Note: File three copies of this Form, one of which must be manually signed. If space is insufficient, see Instruction 6 for procedure.
Persons who respond to the collection of information contained in this form are not required to respond unless the form displays a currently valid OMB Number.
* Form 4: SEC 1474 (03-26)

FAQ

What insider transaction did Everest Group (EG) director Howard John M report?

Everest Group director Howard John M reported receiving 86 Common Shares as compensation. The shares were granted under the 2003 Non-Employee Director Plan, representing his quarterly retainer paid in stock instead of cash pursuant to Rule 16b-3.

How many Everest Group (EG) shares were granted and at what price?

Howard John M was granted 86 Everest Group Common Shares at a fair market value of $360.78 per share. This value represents the cash retainer amount he elected to receive in stock under the company’s non-employee director compensation plan.

Was the Everest Group (EG) director’s Form 4 transaction an open-market purchase?

The transaction was not an open-market purchase; it was a compensation grant. The director elected to receive his quarterly retainer in Common Shares under the 2003 Non-Employee Director Plan, in a transaction completed under Rule 16b-3 instead of buying shares on the market.

How many Everest Group (EG) shares does Howard John M own after this grant?

After the compensation grant, Howard John M directly holds 2,343 Everest Group Common Shares. This total reflects his position following receipt of the 86-share award reported in the Form 4, as disclosed in the post-transaction holdings figure.

What is the 2003 Non-Employee Director Plan at Everest Group (EG)?

The 2003 Non-Employee Director Plan provides compensation to non-employee directors, including the option to take retainers in stock.

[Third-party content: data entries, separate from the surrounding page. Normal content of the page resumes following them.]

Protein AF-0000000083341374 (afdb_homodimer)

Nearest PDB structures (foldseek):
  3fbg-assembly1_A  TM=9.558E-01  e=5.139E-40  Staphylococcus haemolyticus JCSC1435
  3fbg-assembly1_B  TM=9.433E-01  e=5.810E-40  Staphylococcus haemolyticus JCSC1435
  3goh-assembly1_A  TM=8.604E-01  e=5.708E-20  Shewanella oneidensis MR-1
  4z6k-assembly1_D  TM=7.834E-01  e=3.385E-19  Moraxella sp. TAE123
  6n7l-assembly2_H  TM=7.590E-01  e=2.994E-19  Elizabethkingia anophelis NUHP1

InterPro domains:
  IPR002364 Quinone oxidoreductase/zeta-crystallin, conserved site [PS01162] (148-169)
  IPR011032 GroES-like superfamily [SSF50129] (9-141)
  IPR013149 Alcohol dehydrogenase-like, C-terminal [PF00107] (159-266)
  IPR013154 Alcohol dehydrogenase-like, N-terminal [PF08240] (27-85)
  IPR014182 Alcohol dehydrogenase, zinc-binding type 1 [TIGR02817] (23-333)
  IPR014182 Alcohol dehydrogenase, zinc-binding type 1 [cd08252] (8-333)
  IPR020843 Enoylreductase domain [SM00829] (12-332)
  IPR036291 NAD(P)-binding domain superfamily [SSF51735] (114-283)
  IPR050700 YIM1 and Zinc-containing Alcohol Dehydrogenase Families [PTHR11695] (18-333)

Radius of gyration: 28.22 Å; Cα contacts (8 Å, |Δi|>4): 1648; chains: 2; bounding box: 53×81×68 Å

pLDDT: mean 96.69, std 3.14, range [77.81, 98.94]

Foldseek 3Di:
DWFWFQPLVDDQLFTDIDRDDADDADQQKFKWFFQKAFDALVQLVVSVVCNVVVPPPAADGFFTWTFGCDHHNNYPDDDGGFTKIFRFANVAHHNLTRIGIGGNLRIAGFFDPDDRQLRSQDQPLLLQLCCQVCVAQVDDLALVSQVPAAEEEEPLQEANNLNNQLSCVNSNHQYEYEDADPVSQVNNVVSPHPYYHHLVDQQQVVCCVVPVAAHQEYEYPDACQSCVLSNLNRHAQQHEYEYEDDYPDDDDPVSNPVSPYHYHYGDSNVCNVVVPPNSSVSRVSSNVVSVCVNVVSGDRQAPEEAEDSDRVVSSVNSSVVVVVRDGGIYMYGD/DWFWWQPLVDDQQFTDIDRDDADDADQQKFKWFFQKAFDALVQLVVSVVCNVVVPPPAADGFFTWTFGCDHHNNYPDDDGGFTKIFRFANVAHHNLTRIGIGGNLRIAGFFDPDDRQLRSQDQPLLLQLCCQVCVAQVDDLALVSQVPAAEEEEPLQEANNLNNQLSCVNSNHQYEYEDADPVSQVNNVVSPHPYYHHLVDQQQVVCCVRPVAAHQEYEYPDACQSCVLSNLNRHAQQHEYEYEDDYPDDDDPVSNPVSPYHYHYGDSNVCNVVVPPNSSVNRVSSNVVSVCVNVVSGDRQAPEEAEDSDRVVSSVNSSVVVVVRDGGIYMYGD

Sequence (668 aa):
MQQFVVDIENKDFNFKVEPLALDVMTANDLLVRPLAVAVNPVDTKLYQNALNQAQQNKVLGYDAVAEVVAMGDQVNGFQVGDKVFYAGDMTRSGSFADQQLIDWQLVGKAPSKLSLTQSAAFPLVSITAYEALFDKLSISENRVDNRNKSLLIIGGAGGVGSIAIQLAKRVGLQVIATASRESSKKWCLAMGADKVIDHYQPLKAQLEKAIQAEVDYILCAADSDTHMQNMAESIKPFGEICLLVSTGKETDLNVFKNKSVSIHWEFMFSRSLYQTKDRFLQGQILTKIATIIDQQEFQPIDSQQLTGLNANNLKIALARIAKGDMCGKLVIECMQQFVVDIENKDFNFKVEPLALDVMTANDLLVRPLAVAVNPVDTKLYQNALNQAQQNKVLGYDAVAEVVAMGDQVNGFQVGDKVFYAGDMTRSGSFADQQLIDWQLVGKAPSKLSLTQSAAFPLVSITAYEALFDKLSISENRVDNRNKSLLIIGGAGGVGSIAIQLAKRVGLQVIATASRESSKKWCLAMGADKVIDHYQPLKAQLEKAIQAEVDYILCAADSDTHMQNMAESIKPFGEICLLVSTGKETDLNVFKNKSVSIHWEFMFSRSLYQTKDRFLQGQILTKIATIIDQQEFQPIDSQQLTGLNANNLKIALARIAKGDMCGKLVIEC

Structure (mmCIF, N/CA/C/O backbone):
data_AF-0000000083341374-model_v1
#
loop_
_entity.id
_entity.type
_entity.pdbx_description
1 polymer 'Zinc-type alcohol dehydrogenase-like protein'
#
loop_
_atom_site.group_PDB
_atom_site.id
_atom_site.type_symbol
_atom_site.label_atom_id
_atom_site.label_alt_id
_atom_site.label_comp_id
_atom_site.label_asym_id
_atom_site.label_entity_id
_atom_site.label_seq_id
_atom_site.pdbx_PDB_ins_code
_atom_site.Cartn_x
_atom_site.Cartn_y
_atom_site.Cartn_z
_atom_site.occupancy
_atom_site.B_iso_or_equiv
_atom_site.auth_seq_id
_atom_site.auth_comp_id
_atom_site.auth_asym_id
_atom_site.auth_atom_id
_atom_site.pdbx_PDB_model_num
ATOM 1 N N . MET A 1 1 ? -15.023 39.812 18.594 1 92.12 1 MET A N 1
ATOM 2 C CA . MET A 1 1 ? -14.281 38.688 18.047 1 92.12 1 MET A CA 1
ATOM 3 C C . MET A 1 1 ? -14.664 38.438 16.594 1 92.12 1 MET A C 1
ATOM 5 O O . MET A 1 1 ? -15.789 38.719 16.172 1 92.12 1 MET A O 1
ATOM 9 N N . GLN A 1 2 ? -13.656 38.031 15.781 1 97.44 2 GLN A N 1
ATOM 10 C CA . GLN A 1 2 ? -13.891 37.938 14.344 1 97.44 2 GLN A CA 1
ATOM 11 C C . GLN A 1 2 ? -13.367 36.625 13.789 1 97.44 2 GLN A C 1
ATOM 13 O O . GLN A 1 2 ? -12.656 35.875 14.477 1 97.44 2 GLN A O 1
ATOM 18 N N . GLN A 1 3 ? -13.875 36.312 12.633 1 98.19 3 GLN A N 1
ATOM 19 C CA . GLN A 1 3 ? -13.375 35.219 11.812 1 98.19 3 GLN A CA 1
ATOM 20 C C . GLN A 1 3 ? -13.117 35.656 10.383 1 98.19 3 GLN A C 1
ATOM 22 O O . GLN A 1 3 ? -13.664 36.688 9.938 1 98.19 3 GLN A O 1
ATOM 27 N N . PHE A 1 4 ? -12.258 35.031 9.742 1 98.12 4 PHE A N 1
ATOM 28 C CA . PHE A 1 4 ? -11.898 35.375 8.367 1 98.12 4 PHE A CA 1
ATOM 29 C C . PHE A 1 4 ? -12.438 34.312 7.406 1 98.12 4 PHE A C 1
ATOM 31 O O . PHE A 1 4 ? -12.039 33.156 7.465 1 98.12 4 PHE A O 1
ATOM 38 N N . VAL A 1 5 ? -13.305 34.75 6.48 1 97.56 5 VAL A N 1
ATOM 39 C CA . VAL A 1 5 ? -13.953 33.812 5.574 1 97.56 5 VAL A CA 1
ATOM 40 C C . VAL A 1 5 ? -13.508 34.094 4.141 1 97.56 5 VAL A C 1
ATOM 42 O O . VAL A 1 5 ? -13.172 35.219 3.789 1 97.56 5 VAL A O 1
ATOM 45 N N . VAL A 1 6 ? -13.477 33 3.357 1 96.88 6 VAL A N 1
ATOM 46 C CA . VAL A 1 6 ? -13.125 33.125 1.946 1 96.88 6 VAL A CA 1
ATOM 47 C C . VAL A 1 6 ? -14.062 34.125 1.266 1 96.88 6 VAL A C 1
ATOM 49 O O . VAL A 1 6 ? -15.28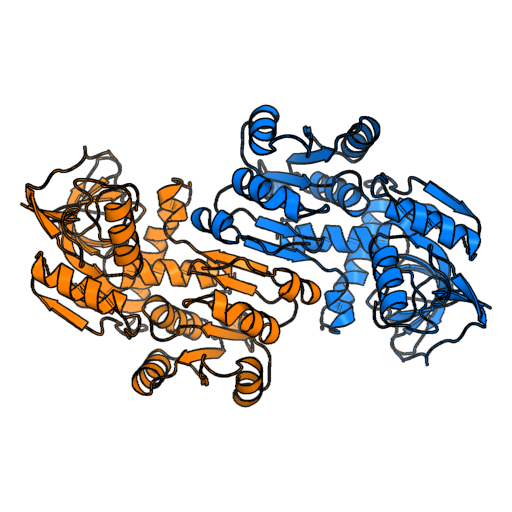9 34.031 1.401 1 96.88 6 VAL A O 1
ATOM 52 N N . ASP A 1 7 ? -13.453 35.062 0.571 1 95.88 7 ASP A N 1
ATOM 53 C CA . ASP A 1 7 ? -14.25 36 -0.244 1 95.88 7 ASP A CA 1
ATOM 54 C C . ASP A 1 7 ? -14.555 35.375 -1.609 1 95.88 7 ASP A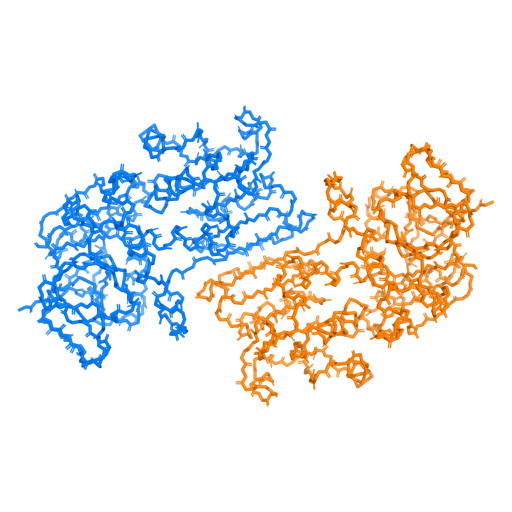 C 1
ATOM 56 O O . ASP A 1 7 ? -13.75 35.469 -2.535 1 95.88 7 ASP A O 1
ATOM 60 N N . ILE A 1 8 ? -15.672 34.812 -1.79 1 92.81 8 ILE A N 1
ATOM 61 C CA . ILE A 1 8 ? -15.992 34 -2.969 1 92.81 8 ILE A CA 1
ATOM 62 C C . ILE A 1 8 ? -16.219 34.938 -4.168 1 92.81 8 ILE A C 1
ATOM 64 O O . ILE A 1 8 ? -16.297 34.469 -5.309 1 92.81 8 ILE A O 1
ATOM 68 N N . GLU A 1 9 ? -16.266 36.219 -3.953 1 90.75 9 GLU A N 1
ATOM 69 C CA . GLU A 1 9 ? -16.469 37.188 -5.039 1 90.75 9 GLU A CA 1
ATOM 70 C C . GLU A 1 9 ? -15.148 37.625 -5.629 1 90.75 9 GLU A C 1
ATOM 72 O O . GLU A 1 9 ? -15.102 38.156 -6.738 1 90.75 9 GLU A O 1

In this case, the director chose to receive his quarterly retainer as Common Shares, rather than in cash, under this plan.

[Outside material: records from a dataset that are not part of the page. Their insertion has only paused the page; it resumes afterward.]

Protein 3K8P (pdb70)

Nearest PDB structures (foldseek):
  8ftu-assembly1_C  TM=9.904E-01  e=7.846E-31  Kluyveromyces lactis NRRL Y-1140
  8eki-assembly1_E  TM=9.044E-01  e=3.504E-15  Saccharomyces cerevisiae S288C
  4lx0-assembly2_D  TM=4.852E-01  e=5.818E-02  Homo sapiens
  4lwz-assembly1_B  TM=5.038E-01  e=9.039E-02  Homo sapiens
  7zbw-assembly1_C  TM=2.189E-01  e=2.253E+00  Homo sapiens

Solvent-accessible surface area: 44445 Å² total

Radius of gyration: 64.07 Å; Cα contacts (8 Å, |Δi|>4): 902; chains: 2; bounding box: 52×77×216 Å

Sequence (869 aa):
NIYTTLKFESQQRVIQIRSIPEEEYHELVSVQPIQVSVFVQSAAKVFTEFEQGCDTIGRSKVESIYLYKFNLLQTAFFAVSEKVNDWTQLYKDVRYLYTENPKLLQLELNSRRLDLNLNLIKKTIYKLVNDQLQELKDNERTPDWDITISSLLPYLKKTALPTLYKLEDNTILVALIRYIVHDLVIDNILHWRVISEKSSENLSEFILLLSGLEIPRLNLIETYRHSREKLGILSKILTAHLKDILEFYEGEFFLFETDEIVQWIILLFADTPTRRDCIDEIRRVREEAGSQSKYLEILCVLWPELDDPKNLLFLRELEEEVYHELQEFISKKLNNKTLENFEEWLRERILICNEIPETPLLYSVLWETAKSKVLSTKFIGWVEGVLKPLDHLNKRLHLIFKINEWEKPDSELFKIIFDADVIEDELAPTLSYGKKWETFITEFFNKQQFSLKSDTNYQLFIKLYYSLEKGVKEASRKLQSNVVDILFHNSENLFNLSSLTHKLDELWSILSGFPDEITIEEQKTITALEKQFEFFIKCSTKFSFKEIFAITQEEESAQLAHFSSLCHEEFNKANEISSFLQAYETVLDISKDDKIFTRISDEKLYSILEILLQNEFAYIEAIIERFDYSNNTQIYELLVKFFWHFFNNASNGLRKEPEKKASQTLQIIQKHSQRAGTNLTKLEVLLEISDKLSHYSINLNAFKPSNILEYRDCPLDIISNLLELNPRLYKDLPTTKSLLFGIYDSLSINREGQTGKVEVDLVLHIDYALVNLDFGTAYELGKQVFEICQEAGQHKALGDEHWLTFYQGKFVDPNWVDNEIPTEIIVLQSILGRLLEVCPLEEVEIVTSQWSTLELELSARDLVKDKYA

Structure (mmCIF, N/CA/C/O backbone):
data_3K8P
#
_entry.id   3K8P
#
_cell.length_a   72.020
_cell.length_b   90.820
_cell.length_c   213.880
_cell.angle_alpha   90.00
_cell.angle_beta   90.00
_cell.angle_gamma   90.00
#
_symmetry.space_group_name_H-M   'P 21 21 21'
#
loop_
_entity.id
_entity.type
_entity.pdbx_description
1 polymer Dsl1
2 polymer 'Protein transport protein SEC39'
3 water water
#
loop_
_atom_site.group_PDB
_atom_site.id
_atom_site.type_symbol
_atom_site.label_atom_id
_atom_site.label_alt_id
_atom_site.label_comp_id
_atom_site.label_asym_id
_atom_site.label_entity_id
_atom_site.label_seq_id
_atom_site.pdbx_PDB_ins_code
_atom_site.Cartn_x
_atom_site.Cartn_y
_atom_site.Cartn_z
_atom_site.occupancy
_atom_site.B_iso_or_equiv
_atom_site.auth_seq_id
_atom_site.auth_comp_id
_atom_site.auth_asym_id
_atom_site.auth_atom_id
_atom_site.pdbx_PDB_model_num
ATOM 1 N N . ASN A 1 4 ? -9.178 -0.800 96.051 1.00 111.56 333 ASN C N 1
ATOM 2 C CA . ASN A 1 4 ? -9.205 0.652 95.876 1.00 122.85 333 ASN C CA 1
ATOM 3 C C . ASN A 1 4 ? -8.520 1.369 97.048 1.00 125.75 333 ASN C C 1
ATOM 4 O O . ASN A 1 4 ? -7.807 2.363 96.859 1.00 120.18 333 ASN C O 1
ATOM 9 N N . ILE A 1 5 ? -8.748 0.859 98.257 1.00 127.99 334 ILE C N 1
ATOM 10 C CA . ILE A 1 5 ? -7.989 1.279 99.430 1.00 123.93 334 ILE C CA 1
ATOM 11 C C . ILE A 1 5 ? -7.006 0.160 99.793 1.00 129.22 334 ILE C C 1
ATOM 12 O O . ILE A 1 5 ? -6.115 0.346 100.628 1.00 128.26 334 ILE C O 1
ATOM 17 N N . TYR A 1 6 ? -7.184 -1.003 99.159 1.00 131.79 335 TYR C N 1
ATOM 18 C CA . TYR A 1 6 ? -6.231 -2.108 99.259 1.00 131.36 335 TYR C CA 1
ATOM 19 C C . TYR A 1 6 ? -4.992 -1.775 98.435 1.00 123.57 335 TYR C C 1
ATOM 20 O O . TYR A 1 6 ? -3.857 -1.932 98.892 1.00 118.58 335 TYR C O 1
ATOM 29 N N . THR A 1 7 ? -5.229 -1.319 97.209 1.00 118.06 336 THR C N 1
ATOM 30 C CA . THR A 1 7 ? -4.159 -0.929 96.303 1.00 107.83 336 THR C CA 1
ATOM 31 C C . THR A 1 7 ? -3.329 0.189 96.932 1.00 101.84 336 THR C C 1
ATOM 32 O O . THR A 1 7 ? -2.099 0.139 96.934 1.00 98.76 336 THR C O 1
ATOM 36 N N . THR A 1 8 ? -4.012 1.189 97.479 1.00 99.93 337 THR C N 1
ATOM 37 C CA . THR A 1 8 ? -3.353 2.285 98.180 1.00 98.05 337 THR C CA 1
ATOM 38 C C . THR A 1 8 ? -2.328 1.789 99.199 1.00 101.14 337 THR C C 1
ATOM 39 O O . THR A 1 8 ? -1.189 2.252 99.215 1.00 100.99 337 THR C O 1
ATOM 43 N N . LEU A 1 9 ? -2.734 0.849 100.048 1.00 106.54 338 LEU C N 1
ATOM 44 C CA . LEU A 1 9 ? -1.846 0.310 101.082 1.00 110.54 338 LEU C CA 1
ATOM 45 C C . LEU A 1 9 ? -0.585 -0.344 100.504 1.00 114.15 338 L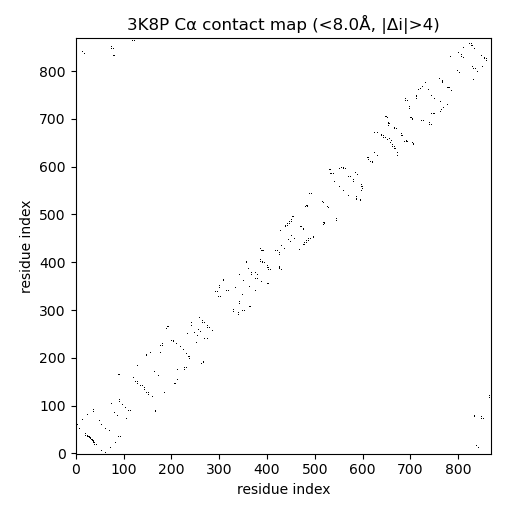EU C C 1
ATOM 46 O O . LEU A 1 9 ? 0.495 -0.240 101.090 1.00 113.79 338 LEU C O 1
ATOM 51 N N . LYS A 1 10 ? -0.728 -1.022 99.364 1.00 111.26 339 LYS C N 1
ATOM 52 C CA . LYS A 1 10 ? 0.406 -1.681 98.713 1.00 104.05 339 LYS C CA 1
ATOM 53 C C . LYS A 1 10 ? 1.347 -0.678 98.061 1.00 100.28 339 LYS C C 1
ATOM 54 O O . LYS A 1 10 ? 2.565 -0.857 98.080 1.00 103.56 339 LYS C O 1
ATOM 60 N N . PHE A 1 11 ? 0.781 0.378 97.485 1.00 89.54 340 PHE C N 1
ATOM 61 C CA . PHE A 1 11 ? 1.593 1.389 96.828 1.00 77.44 340 PHE C CA 1
ATOM 62 C C . PHE A 1 11 ? 2.407 2.183 97.851 1.00 72.41 340 PHE C C 1
ATOM 63 O O . PHE A 1 11 ? 3.546 2.587 97.584 1.00 64.89 340 PHE C O 1
ATOM 71 N N . GLU A 1 12 ? 1.827 2.402 99.026 1.00 74.04 341 GLU C N 1
ATOM 72 C CA . GLU A 1 12 ? 2.543 3.098 100.090 1.00 79.15 341 GLU C CA 1
ATOM 73 C C . GLU A 1 12 ? 3.680 2.230 100.627 1.00 76.06 341 GLU C C 1
ATOM 74 O O . GLU A 1 12 ? 4.724 2.734 101.042 1.00 74.10 341 GLU C O 1
ATOM 80 N N . SER A 1 13 ? 3.476 0.921 100.605 1.00 70.16 342 SER C N 1
ATOM 81 C CA . SER A 1 13 ? 4.456 0.010 101.161 1.00 76.65 342 SER C CA 1
ATOM 82 C C . SER A 1 13 ? 5.638 -0.182 100.212 1.00 82.57 342 SER C C 1
ATOM 83 O O . SER A 1 13 ? 6.773 -0.398 100.646 1.00 84.62 342 SER C O 1
ATOM 102 N N . GLN A 1 16 ? 7.671 2.999 100.224 1.00 52.80 345 GLN C N 1
ATOM 103 C CA . GLN A 1 16 ? 8.576 2.961 101.348 1.00 53.48 345 GLN C CA 1
ATOM 104 C C . GLN A 1 16 ? 9.804 2.139 100.998 1.00 61.35 345 GLN C C 1
ATOM 105 O O . GLN A 1 16 ? 10.924 2.495 101.375 1.00 66.54 345 GLN C O 1
ATOM 111 N N . GLN A 1 17 ? 9.592 1.043 100.272 1.00 58.27 346 GLN C N 1
ATOM 112 C CA . GLN A 1 17 ? 10.685 0.147 99.906 1.00 57.41 346 GLN C CA 1
ATOM 113 C C . GLN A 1 17 ? 11.707 0.869 99.032 1.00 60.03 346 GLN C C 1
ATOM 114 O O . GLN A 1 17 ? 12.898 0.554 99.033 1.00 70.28 346 GLN C O 1
ATOM 120 N N . ARG A 1 18 ? 11.224 1.852 98.290 1.00 44.93 347 ARG C N 1
ATOM 121 C CA . ARG A 1 18 ? 12.083 2.662 97.475 1.00 47.23 347 ARG C CA 1
ATOM 122 C C . ARG A 1 18 ? 12.862 3.642 98.331 1.00 46.43 347 ARG C C 1
ATOM 123 O O . ARG A 1 18 ? 14.062 3.829 98.129 1.00 46.88 347 ARG C O 1
ATOM 131 N N . VAL A 1 19 ? 12.190 4.280 99.284 1.00 48.66 348 VAL C N 1
ATOM 132 C CA . VAL A 1 19 ? 12.883 5.230 100.142 1.00 41.85 348 VAL C CA 1
ATOM 133 C C . VAL A 1 19 ? 13.939 4.464 100.936 1.00 45.01 348 VAL C C 1
ATOM 134 O O . VAL A 1 19 ? 15.064 4.943 101.124 1.00 41.53 348 VAL C O 1
ATOM 138 N N . ILE A 1 20 ? 13.598 3.245 101.350 1.00 47.56 349 ILE C N 1
ATOM 139 C CA . ILE A 1 20 ? 14.570 2.399 102.036 1.00 52.85 349 ILE C CA 1
ATOM 140 C C . ILE A 1 20 ? 15.768 2.133 101.139 1.00 50.75 349 ILE C C 1
ATOM 141 O O . ILE A 1 20 ? 16.910 2.205 101.579 1.00 48.07 349 ILE C O 1
ATOM 146 N N . GLN A 1 21 ? 15.494 1.864 99.870 1.00 53.72 350 GLN C N 1
ATOM 147 C CA . GLN A 1 21 ? 16.540 1.557 98.910 1.00 53.10 350 GLN C CA 1
ATOM 148 C C . GLN A 1 21 ? 17.482 2.744 98.699 1.00 56.76 350 GLN C C 1
ATOM 149 O O . GLN A 1 21 ? 18.679 2.560 98.470 1.00 63.42 350 GLN C O 1
ATOM 155 N N . ILE A 1 22 ? 16.944 3.958 98.778 1.00 51.74 351 ILE C N 1
ATOM 156 C CA . ILE A 1 22 ? 17.770 5.161 98.701 1.00 49.48 351 ILE C CA 1
ATOM 157 C C . ILE A 1 22 ? 18.634 5.353 99.949 1.00 56.00 351 ILE C C 1
ATOM 158 O O . ILE A 1 22 ? 19.824 5.667 99.844 1.00 62.89 351 ILE C O 1
ATOM 163 N N . ARG A 1 23 ? 18.028 5.177 101.124 1.00 51.16 352 ARG C N 1
ATOM 164 C CA . ARG A 1 23 ? 18.759 5.203 102.398 1.00 48.57 352 ARG C CA 1
ATOM 165 C C . ARG A 1 23 ? 19.800 4.083 102.489 1.00 53.92 352 ARG C C 1
ATOM 166 O O . ARG A 1 23 ? 20.748 4.157 103.264 1.00 52.53 352 ARG C O 1
ATOM 174 N N . SER A 1 24 ? 19.614 3.038 101.696 1.00 51.56 353 SER C N 1
ATOM 175 C CA . SER A 1 24 ? 20.479 1.872 101.768 1.00 52.48 353 SER C CA 1
ATOM 176 C C . SER A 1 24 ? 21.765 2.052 100.960 1.00 65.40 353 SER C C 1
ATOM 177 O O . SER A 1 24 ? 22.686 1.235 101.036 1.00 69.93 353 SER C O 1
ATOM 180 N N . ILE A 1 25 ? 21.826 3.119 100.179 1.00 64.73 354 ILE C N 1
ATOM 181 C CA . ILE A 1 25 ? 23.014 3.390 99.394 1.00 59.25 354 ILE C CA 1
ATOM 182 C C . ILE A 1 25 ? 24.166 3.728 100.333 1.00 60.36 354 ILE C C 1
ATOM 183 O O . ILE A 1 25 ? 24.096 4.680 101.117 1.00 61.19 354 ILE C O 1
ATOM 188 N N . PRO A 1 26 ? 25.236 2.936 100.263 1.00 67.16 355 PRO C N 1
ATOM 189 C CA . PRO A 1 26 ? 26.378 3.131 101.156 1.00 73.49 355 PRO C CA 1
ATOM 190 C C . PRO A 1 26 ? 26.995 4.525 101.012 1.00 74.06 355 PRO C C 1
ATOM 191 O O . PRO A 1 26 ? 27.281 4.972 99.899 1.00 74.13 355 PRO C O 1
ATOM 195 N N . GLU A 1 27 ? 27.201 5.182 102.150 1.00 69.46 356 GLU C N 1
ATOM 196 C CA . GLU A 1 27 ? 27.769 6.526 102.229 1.00 62.76 356 GLU C CA 1
ATOM 197 C C . GLU A 1 27 ? 29.024 6.750 101.379 1.00 63.81 356 GLU C C 1
ATOM 198 O O . GLU A 1 27 ? 29.204 7.828 100.811 1.00 71.74 356 GLU C O 1
ATOM 204 N N . GLU A 1 28 ? 29.896 5.751 101.297 1.00 66.60 357 GLU C N 1
ATOM 205 C CA . GLU A 1 28 ? 31.133 5.909 100.532 1.00 75.15 357 GLU C CA 1
ATOM 206 C C . GLU A 1 28 ? 30.893 5.795 99.029 1.00 86.04 357 GLU C C 1
ATOM 207 O O . GLU A 1 28 ? 31.837 5.672 98.251 1.00 98.52 357 GLU C O 1
ATOM 213 N N . GLU A 1 29 ? 29.631 5.840 98.622 1.00 76.42 358 GLU C N 1
ATOM 214 C CA . GLU A 1 29 ? 29.313 5.877 97.205 1.00 76.26 358 GLU C CA 1
ATOM 215 C C . GLU A 1 29 ? 29.100 7.315 96.716 1.00 67.05 358 GLU C C 1
ATOM 216 O O . GLU A 1 29 ? 29.184 7.603 95.524 1.00 61.31 358 GLU C O 1
ATOM 222 N N . TYR A 1 30 ? 28.839 8.220 97.646 1.00 61.98 359 TYR C N 1
ATOM 223 C CA . TYR A 1 30 ? 28.633 9.611 97.286 1.00 64.11 359 TYR C CA 1
ATOM 224 C C . TYR A 1 30 ? 29.957 10.356 97.197 1.00 62.67 359 TYR C C 1
ATOM 225 O O . TYR A 1 30 ? 29.982 11.584 97.049 1.00 57.88 359 TYR C O 1
ATOM 234 N N . HIS A 1 31 ? 31.057 9.619 97.301 1.00 69.14 360 HIS C N 1
ATOM 235 C CA . HIS A 1 31 ? 32.364 10.254 97.407 1.00 70.15 360 HIS C CA 1
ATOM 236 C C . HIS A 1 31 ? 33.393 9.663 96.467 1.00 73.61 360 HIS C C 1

What does Rule 16b-3 mean for this Everest Group (EG) stock grant?

Rule 16b-3 provides an exemption for certain insider transactions that are board-approved compensation arrangements. The filing states this director’s stock grant was completed under Rule 16b-3, reflecting that it is a structured compensation award rather than a discretionary trading transaction.